## TASK BRIEF:
The records that follow must be reproduced in full, with every picture excluded.

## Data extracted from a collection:
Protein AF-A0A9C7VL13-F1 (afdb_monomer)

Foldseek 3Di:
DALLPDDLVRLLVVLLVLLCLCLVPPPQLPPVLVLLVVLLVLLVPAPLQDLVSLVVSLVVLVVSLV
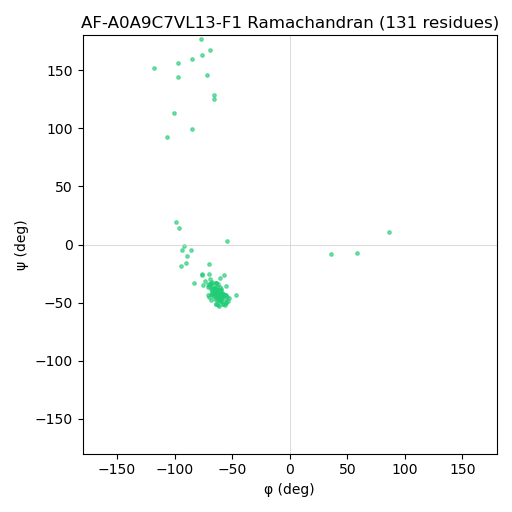VVLPPDDPSNNVSSVVVNCHSNRLSVCSNVDDSVSSVVSSVSSNSSSVSNNVSSVVSNVVSVVVVPD

Secondary structure (DSSP, 8-state):
--GGG--HHHHHHHHHHHHHHHHSSSS-STTHHHHHHHHHHHHHT--TT-HHHHHHHHHHHHHHHHHHHTT--HHHHHHHHHHHHHHHHHHHHHHHS-HHHHHHHHHHHHHHHHHHHHHHHHHHHHHHHHTT-

Radius of gyration: 15.01 Å; Cα contacts (8 Å, |Δi|>4): 126; chains: 1; bounding box: 34×27×50 Å

Sequence (133 aa):
MNLSSMDFEDIEKRAQDIVEKLSGGKGDGQGYTSFVRNLYDIVRKINYTGNASIVKAKILLLYHISRKMDKKGKEEKKTLEELRKVLIGACNEMIEAGDEKKEEIFNKLKIFLQALIAGMKYKEVMNTMSRGR

Solvent-accessible surface area (backbone atoms only — not comparable to full-atom values): 7252 Å² total; per-residue (Å²): 137,58,67,78,81,46,56,71,68,56,37,44,53,54,21,47,54,52,33,50,61,58,47,69,43,99,62,82,43,75,70,48,42,65,50,44,48,51,51,40,57,46,57,74,66,46,48,69,84,40,57,71,39,39,52,52,37,43,52,51,50,52,51,54,49,54,61,61,39,72,87,47,55,76,68,52,35,50,53,51,48,51,52,46,50,54,57,47,46,45,40,51,51,39,63,76,42,58,66,73,57,14,51,53,40,51,51,52,52,50,50,33,42,50,39,32,35,53,44,35,50,50,51,52,54,55,55,55,60,65,70,75,110

Nearest PDB structures (foldseek):
  1yvi-assembly2_B  TM=4.618E-01  e=5.702E+00  Oryza sativa
  7bxx-assembly2_B  TM=2.630E-01  e=6.935E+00  Clostridium tetani E88

Mean predicted aligned error: 4.8 Å

Structure (mmCIF, N/CA/C/O backbone):
data_AF-A0A9C7VL13-F1
#
_entry.
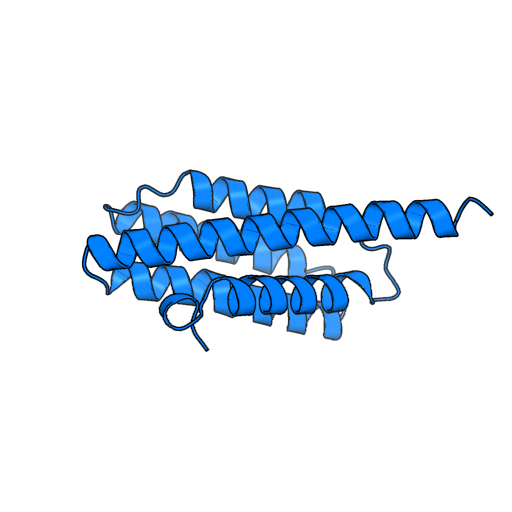id   AF-A0A9C7VL13-F1
#
loop_
_atom_site.group_PDB
_atom_site.id
_atom_site.type_symbol
_atom_site.label_atom_id
_atom_site.label_alt_id
_atom_site.label_comp_id
_atom_site.label_asym_id
_atom_site.label_entity_id
_atom_site.label_seq_id
_atom_site.pdbx_PDB_ins_code
_atom_site.Cartn_x
_atom_site.Cartn_y
_atom_site.Cartn_z
_atom_site.occupancy
_atom_site.B_iso_or_equiv
_atom_site.auth_seq_id
_atom_site.auth_comp_id
_atom_site.auth_asym_id
_atom_site.auth_atom_id
_atom_site.pdbx_PDB_model_num
ATOM 1 N N . MET A 1 1 ? 5.603 10.633 6.824 1.00 61.03 1 MET A N 1
ATOM 2 C CA . MET A 1 1 ? 4.257 11.163 6.549 1.00 61.03 1 MET A CA 1
ATOM 3 C C . MET A 1 1 ? 3.325 9.980 6.391 1.00 61.03 1 MET A C 1
ATOM 5 O O . MET A 1 1 ? 3.706 9.030 5.711 1.00 61.03 1 MET A O 1
ATOM 9 N N . ASN A 1 2 ? 2.193 10.007 7.084 1.00 81.12 2 ASN A N 1
ATOM 10 C CA . ASN A 1 2 ? 1.223 8.917 7.129 1.00 81.12 2 ASN A CA 1
ATOM 11 C C . ASN A 1 2 ? 0.096 9.175 6.123 1.00 81.12 2 ASN A C 1
ATOM 13 O O . ASN A 1 2 ? -0.156 10.328 5.781 1.00 81.12 2 ASN A O 1
ATOM 17 N N . LEU A 1 3 ? -0.605 8.131 5.666 1.00 84.69 3 LEU A N 1
ATOM 18 C CA . LEU A 1 3 ? -1.703 8.313 4.703 1.00 84.69 3 LEU A CA 1
ATOM 19 C C . LEU A 1 3 ? -2.837 9.169 5.286 1.00 84.69 3 LEU A C 1
ATOM 21 O O . LEU A 1 3 ? -3.442 9.955 4.565 1.00 84.69 3 LEU A O 1
ATOM 25 N N . SER A 1 4 ? -3.097 9.070 6.592 1.00 85.44 4 SER A N 1
ATOM 26 C CA . SER A 1 4 ? -4.155 9.836 7.264 1.00 85.44 4 SER A CA 1
ATOM 27 C C . SER A 1 4 ? -3.981 11.356 7.183 1.00 85.44 4 SER A C 1
ATOM 29 O O . SER A 1 4 ? -4.985 12.067 7.195 1.00 85.44 4 SER A O 1
ATOM 31 N N . SER A 1 5 ? -2.741 11.849 7.083 1.00 88.31 5 SER A N 1
ATOM 32 C CA . SER A 1 5 ? -2.411 13.279 7.053 1.00 88.31 5 SER A CA 1
ATOM 33 C C . SER A 1 5 ? -2.289 13.856 5.642 1.00 88.31 5 SER A C 1
ATOM 35 O O . SER A 1 5 ? -2.032 15.045 5.507 1.00 88.31 5 SER A O 1
ATOM 37 N N . MET A 1 6 ? -2.395 13.023 4.606 1.00 90.75 6 MET A N 1
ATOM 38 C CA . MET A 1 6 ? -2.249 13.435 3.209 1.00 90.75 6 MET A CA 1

## ANSWER SPACE:
Protein AF-A0A9C7VL13-F1 (afdb_monomer)

Foldseek 3Di:
DALLPDDLVRLLVVLLVLLCLCLVPPPQLPPVLVLLVVLLVLLVPAPLQDLVSLVVSLVVLVVSLV
VVLPPDDPSNNVSSVVVNCHSNRLSVCSNVDDSVSSVVSSVSSNSSSVSNNVSSVVSNVVSVVVVPD

Secondary structure (DSSP, 8-state):
--GGG--HHHHHHHHHHHHHHHHSSSS-STTHHHHHHHHHHHHHT--TT-HHHHHHHHHHHHHHHHHHHTT--HHHHHHHHHHHHHHHHHHHHHHHS-HHHHHHHHHHHHHHHHHHHHHHHHHHHHHHHHTT-

Radius of gyration: 15.01 Å; Cα contacts (8 Å, |Δi|>4): 126; chains: 1; bounding box: 34×27×50 Å

Sequence (133 aa):
MNLSSMDFEDIEKRAQDIVEKLSGGKGDGQGYTSFVRNLYDIVRKINYTGNASIVKAKILLLYHISRKMDKKGKEEKKTLEELRKVLIGACNEMIEAGDEKKEEIFNKLKIFLQALIAGMKYKEVMNTMSRGR

Solvent-accessible surface area (backbone atoms only — not comparable to full-atom values): 7252 Å² total; per-residue (Å²): 137,58,67,78,81,46,56,71,68,56,37,44,53,54,21,47,54,52,33,50,61,58,47,69,43,99,62,82,43,75,70,48,42,65,50,44,48,51,51,40,57,46,57,74,66,46,48,69,84,40,57,71,39,39,52,52,37,43,52,51,50,52,51,54,49,54,61,61,39,72,87,47,55,76,68,52,35,50,53,51,48,51,52,46,50,54,57,47,46,45,40,51,51,39,63,76,42,58,66,73,57,14,51,53,40,51,51,52,52,50,50,33,42,50,39,32,35,53,44,35,50,50,51,52,54,55,55,55,60,65,70,75,110

Nearest PDB structures (foldseek):
  1yvi-assembly2_B  TM=4.618E-01  e=5.702E+00  Oryza sativa
  7bxx-assembly2_B  TM=2.630E-01  e=6.935E+00  Clostridium tetani E88

Mean predicted aligned error: 4.8 Å

Structure (mmCIF, N/CA/C/O backbone):
data_AF-A0A9C7VL13-F1
#
_entry.
id   AF-A0A9C7VL13-F1
#
loop_
_atom_site.group_PDB
_atom_site.id
_atom_site.type_symbol
_atom_site.label_atom_id
_atom_site.label_alt_id
_atom_site.label_comp_id
_atom_site.label_asym_id
_atom_site.label_entity_id
_atom_site.label_seq_id
_atom_site.pdbx_PDB_ins_code
_atom_site.Cartn_x
_atom_site.Cartn_y
_atom_site.Cartn_z
_atom_site.occupancy
_atom_site.B_iso_or_equiv
_atom_site.auth_seq_id
_atom_site.auth_comp_id
_atom_site.auth_asym_id
_atom_site.auth_atom_id
_atom_site.pdbx_PDB_model_num
ATOM 1 N N . MET A 1 1 ? 5.603 10.633 6.824 1.00 61.03 1 MET A N 1
ATOM 2 C CA . MET A 1 1 ? 4.257 11.163 6.549 1.00 61.03 1 MET A CA 1
ATOM 3 C C . MET A 1 1 ? 3.325 9.980 6.391 1.00 61.03 1 MET A C 1
ATOM 5 O O . MET A 1 1 ? 3.706 9.030 5.711 1.00 61.03 1 MET A O 1
ATOM 9 N N . ASN A 1 2 ? 2.193 10.007 7.084 1.00 81.12 2 ASN A N 1
ATOM 10 C CA . ASN A 1 2 ? 1.223 8.917 7.129 1.00 81.12 2 ASN A CA 1
ATOM 11 C C . ASN A 1 2 ? 0.096 9.175 6.123 1.00 81.12 2 ASN A C 1
ATOM 13 O O . ASN A 1 2 ? -0.156 10.328 5.781 1.00 81.12 2 ASN A O 1
ATOM 17 N N . LEU A 1 3 ? -0.605 8.131 5.666 1.00 84.69 3 LEU A N 1
ATOM 18 C CA . LEU A 1 3 ? -1.703 8.313 4.703 1.00 84.69 3 LEU A CA 1
ATOM 19 C C . LEU A 1 3 ? -2.837 9.169 5.286 1.00 84.69 3 LEU A C 1
ATOM 21 O O . LEU A 1 3 ? -3.442 9.955 4.565 1.00 84.69 3 LEU A O 1
ATOM 25 N N . SER A 1 4 ? -3.097 9.070 6.592 1.00 85.44 4 SER A N 1
ATOM 26 C CA . SER A 1 4 ? -4.155 9.836 7.264 1.00 85.44 4 SER A CA 1
ATOM 27 C C . SER A 1 4 ? -3.981 11.356 7.183 1.00 85.44 4 SER A C 1
ATOM 29 O O . SER A 1 4 ? -4.985 12.067 7.195 1.00 85.44 4 SER A O 1
ATOM 31 N N . SER A 1 5 ? -2.741 11.849 7.083 1.00 88.31 5 SER A N 1
ATOM 32 C CA . SER A 1 5 ? -2.411 13.279 7.053 1.00 88.31 5 SER A CA 1
ATOM 33 C C . SER A 1 5 ? -2.289 13.856 5.642 1.00 88.31 5 SER A C 1
ATOM 35 O O . SER A 1 5 ? -2.032 15.045 5.507 1.00 88.31 5 SER A O 1
ATOM 37 N N . MET A 1 6 ? -2.395 13.023 4.606 1.00 90.75 6 MET A N 1
ATOM 38 C CA . MET A 1 6 ? -2.249 13.435 3.209 1.00 90.75 6 MET A CA 1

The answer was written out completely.